» **Task instructions**: Return exactly the lines below, starting with the one that has "ATOM 58 N N" and going on through the one that has "ATOM 74 O O".

####################

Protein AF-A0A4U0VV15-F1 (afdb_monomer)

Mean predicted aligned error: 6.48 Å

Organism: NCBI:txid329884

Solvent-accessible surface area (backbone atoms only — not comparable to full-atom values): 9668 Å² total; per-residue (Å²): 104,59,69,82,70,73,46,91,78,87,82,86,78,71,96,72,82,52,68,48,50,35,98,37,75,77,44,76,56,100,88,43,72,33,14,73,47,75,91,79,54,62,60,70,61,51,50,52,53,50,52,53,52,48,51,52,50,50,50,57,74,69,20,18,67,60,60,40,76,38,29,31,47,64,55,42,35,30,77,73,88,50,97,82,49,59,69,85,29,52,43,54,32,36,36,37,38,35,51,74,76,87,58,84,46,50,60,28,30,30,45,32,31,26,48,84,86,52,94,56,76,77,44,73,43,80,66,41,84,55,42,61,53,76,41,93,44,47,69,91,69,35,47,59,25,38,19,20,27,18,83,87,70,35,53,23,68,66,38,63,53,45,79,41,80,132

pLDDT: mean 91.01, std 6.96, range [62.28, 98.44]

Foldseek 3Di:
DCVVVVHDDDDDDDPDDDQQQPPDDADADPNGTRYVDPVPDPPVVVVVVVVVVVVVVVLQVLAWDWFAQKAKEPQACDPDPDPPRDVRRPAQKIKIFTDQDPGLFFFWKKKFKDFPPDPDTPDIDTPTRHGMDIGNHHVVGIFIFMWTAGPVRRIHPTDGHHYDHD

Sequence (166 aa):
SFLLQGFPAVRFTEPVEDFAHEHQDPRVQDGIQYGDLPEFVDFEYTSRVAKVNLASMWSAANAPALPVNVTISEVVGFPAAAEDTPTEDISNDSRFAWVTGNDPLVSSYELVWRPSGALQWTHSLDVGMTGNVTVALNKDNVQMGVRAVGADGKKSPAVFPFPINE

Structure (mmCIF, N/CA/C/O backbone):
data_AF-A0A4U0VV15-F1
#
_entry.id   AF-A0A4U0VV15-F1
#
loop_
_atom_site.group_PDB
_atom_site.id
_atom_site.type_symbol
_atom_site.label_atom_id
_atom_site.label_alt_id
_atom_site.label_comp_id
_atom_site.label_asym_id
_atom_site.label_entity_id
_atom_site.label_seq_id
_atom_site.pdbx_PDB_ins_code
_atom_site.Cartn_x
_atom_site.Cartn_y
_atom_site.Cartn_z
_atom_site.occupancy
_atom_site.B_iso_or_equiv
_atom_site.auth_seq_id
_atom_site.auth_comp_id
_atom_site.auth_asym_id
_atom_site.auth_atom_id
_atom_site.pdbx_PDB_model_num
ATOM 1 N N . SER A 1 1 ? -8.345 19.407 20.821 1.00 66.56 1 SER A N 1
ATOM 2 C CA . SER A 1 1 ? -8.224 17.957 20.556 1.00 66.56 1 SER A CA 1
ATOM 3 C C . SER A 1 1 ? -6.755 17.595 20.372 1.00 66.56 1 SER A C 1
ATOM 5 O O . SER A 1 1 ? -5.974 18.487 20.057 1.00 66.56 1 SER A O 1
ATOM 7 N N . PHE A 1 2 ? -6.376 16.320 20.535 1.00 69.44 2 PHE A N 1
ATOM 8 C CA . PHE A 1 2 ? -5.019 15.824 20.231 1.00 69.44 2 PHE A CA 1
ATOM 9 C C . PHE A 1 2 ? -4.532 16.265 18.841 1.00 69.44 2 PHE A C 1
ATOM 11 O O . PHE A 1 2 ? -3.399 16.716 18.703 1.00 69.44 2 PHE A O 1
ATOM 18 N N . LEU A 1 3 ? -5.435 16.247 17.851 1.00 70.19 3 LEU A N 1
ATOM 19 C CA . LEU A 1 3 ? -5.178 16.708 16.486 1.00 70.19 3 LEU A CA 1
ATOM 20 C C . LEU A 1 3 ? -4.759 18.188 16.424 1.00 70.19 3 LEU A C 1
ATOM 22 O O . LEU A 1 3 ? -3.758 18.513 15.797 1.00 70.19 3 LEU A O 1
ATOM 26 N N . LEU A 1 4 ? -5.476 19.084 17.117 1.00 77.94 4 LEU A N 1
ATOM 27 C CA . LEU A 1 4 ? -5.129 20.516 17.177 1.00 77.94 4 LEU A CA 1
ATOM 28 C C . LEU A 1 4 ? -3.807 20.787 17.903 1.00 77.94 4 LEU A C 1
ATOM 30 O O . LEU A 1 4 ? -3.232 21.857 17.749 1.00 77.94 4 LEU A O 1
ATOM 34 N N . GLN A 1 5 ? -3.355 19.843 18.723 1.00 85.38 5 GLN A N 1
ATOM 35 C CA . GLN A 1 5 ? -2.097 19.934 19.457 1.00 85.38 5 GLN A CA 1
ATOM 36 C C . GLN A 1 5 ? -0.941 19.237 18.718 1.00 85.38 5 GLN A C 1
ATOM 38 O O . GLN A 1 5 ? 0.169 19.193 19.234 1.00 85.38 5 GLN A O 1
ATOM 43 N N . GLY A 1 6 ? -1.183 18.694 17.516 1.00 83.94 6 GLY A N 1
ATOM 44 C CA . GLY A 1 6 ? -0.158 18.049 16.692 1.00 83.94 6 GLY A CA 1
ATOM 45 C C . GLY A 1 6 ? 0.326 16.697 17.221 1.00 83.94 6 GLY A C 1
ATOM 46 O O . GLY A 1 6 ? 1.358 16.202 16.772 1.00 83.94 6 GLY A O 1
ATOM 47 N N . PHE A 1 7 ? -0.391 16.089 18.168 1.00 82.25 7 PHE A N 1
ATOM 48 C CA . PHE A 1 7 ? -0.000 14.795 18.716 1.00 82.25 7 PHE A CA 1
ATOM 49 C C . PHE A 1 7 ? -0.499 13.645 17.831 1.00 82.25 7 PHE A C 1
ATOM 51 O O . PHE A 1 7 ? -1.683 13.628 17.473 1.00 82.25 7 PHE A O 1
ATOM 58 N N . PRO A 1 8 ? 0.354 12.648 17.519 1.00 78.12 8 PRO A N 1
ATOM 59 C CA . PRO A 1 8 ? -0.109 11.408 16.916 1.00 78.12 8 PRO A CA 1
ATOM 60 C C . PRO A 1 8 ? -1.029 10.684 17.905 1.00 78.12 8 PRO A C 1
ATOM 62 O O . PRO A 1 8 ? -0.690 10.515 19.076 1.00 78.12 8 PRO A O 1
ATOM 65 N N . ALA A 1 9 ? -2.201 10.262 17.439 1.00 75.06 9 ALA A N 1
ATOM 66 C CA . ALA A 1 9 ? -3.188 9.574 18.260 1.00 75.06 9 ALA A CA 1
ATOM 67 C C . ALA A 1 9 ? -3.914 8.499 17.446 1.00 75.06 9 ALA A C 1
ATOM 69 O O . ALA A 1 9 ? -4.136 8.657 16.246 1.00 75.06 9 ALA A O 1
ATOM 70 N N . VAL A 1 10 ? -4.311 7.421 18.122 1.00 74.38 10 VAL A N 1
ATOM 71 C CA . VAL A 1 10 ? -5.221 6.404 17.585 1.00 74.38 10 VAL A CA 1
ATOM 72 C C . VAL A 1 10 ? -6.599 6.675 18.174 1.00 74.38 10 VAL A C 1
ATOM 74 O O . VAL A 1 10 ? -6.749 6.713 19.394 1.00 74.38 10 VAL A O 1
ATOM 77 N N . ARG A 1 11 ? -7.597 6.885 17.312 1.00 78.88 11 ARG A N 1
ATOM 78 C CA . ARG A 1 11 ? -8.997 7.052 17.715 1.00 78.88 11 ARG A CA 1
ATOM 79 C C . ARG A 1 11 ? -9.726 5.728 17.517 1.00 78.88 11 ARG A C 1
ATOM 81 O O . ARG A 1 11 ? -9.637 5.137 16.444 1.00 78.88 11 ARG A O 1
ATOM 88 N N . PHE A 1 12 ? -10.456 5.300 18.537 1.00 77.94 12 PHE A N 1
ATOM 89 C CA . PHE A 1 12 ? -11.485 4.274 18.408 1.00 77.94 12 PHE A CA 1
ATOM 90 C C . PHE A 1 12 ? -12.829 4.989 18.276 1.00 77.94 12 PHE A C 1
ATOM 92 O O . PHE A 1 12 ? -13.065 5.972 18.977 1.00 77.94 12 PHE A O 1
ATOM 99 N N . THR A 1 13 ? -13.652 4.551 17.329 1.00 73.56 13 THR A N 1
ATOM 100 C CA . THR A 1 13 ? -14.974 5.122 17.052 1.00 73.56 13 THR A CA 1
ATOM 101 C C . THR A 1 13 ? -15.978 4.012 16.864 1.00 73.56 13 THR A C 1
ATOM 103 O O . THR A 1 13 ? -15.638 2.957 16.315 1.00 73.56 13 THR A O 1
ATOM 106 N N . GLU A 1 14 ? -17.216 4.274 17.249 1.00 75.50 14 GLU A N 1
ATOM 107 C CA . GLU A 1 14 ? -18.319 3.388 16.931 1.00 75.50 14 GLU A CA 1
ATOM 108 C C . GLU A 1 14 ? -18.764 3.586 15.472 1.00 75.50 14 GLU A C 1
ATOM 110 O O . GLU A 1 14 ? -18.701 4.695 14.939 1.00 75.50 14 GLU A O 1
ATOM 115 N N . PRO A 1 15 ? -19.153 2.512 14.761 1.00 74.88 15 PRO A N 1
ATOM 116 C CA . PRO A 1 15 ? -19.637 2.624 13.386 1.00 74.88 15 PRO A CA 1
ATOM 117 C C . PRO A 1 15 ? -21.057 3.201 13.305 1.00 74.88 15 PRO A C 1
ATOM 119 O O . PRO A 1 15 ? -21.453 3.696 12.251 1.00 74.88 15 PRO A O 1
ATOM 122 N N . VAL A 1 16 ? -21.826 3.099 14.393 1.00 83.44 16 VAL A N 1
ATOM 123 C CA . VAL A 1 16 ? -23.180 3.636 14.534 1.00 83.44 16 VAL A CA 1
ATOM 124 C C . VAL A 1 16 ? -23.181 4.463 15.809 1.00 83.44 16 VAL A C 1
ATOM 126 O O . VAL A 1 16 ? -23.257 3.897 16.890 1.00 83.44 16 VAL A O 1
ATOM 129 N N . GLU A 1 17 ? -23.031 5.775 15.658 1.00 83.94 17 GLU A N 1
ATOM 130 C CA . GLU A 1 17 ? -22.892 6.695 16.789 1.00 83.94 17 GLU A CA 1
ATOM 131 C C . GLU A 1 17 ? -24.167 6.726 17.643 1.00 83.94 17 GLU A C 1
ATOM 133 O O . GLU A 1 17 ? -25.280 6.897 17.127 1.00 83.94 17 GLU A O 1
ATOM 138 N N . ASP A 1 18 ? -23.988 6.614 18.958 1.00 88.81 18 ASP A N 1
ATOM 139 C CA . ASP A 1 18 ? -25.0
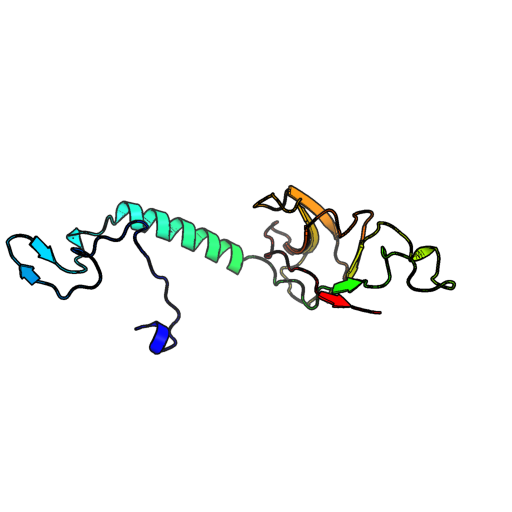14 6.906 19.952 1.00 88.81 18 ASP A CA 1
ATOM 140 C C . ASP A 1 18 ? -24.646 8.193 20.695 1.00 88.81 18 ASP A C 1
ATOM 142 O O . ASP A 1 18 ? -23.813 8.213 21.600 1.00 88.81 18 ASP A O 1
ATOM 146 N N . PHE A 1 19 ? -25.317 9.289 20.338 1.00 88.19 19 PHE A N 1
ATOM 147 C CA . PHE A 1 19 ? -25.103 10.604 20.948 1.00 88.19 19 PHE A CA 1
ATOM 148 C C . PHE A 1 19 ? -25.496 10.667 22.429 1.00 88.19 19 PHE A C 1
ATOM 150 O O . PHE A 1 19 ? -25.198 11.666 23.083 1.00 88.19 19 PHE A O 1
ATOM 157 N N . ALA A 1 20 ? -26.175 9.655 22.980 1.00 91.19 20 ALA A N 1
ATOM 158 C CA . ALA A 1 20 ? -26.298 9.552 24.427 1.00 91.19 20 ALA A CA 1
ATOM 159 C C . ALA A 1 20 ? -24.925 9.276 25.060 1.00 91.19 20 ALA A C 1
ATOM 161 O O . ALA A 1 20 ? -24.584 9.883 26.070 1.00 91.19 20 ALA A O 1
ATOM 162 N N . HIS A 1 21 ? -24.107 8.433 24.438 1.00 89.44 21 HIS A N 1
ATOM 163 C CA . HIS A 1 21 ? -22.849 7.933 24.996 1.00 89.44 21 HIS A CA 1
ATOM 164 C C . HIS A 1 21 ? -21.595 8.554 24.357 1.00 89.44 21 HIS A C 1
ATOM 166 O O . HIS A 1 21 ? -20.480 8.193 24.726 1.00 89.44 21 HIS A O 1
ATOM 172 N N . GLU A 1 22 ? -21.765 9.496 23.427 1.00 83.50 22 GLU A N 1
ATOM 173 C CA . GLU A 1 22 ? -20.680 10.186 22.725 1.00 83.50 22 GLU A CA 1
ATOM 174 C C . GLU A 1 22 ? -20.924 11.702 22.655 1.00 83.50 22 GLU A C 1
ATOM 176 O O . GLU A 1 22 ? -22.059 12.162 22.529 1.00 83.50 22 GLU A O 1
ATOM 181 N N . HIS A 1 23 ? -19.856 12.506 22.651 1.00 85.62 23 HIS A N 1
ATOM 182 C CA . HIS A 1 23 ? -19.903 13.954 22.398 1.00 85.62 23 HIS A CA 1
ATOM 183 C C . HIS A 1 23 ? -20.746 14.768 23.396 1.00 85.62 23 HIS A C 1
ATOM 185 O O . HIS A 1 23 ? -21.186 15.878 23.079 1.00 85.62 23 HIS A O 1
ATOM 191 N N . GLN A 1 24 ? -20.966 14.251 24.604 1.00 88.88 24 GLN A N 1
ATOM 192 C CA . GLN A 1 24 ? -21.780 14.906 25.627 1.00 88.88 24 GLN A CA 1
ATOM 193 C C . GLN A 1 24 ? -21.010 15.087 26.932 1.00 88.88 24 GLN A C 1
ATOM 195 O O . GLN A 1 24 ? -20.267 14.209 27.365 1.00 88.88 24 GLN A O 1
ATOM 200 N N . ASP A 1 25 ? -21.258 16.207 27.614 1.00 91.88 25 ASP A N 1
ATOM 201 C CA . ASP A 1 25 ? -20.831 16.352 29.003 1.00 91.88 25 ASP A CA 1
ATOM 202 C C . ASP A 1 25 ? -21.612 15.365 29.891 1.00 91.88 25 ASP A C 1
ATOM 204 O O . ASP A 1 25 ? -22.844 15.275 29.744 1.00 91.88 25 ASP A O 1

####################

» **Answer space**:
ATOM 58 N N . PRO A 1 8 ? 0.354 12.648 17.519 1.00 78.12 8 PRO A N 1
ATOM 59 C CA . PRO A 1 8 ? -0.109 11.408 16.916 1.00 78.12 8 PRO A CA 1
ATOM 60 C C . PRO A 1 8 ? -1.029 10.684 17.905 1.00 78.12 8 PRO A C 1
ATOM 62 O O . PRO A 1 8 ? -0.690 10.515 19.076 1.00 78.12 8 PRO A O 1
ATOM 65 N N . ALA A 1 9 ? -2.201 10.262 17.439 1.00 75.06 9 ALA A N 1
ATOM 66 C CA . ALA A 1 9 ? -3.188 9.574 18.260 1.00 75.06 9 ALA A CA 1
ATOM 67 C C . ALA A 1 9 ? -3.914 8.499 17.446 1.00 75.06 9 ALA A C 1
ATOM 69 O O . ALA A 1 9 ? -4.136 8.657 16.246 1.00 75.06 9 ALA A O 1
ATOM 70 N N . VAL A 1 10 ? -4.311 7.421 18.122 1.00 74.38 10 VAL A N 1
ATOM 71 C CA . VAL A 1 10 ? -5.221 6.404 17.585 1.00 74.38 10 VAL A CA 1
ATOM 72 C C . VAL A 1 10 ? -6.599 6.675 18.174 1.00 74.38 10 VAL A C 1
ATOM 74 O O . VAL A 1 10 ? -6.749 6.713 19.394 1.00 74.38 10 VAL A O 1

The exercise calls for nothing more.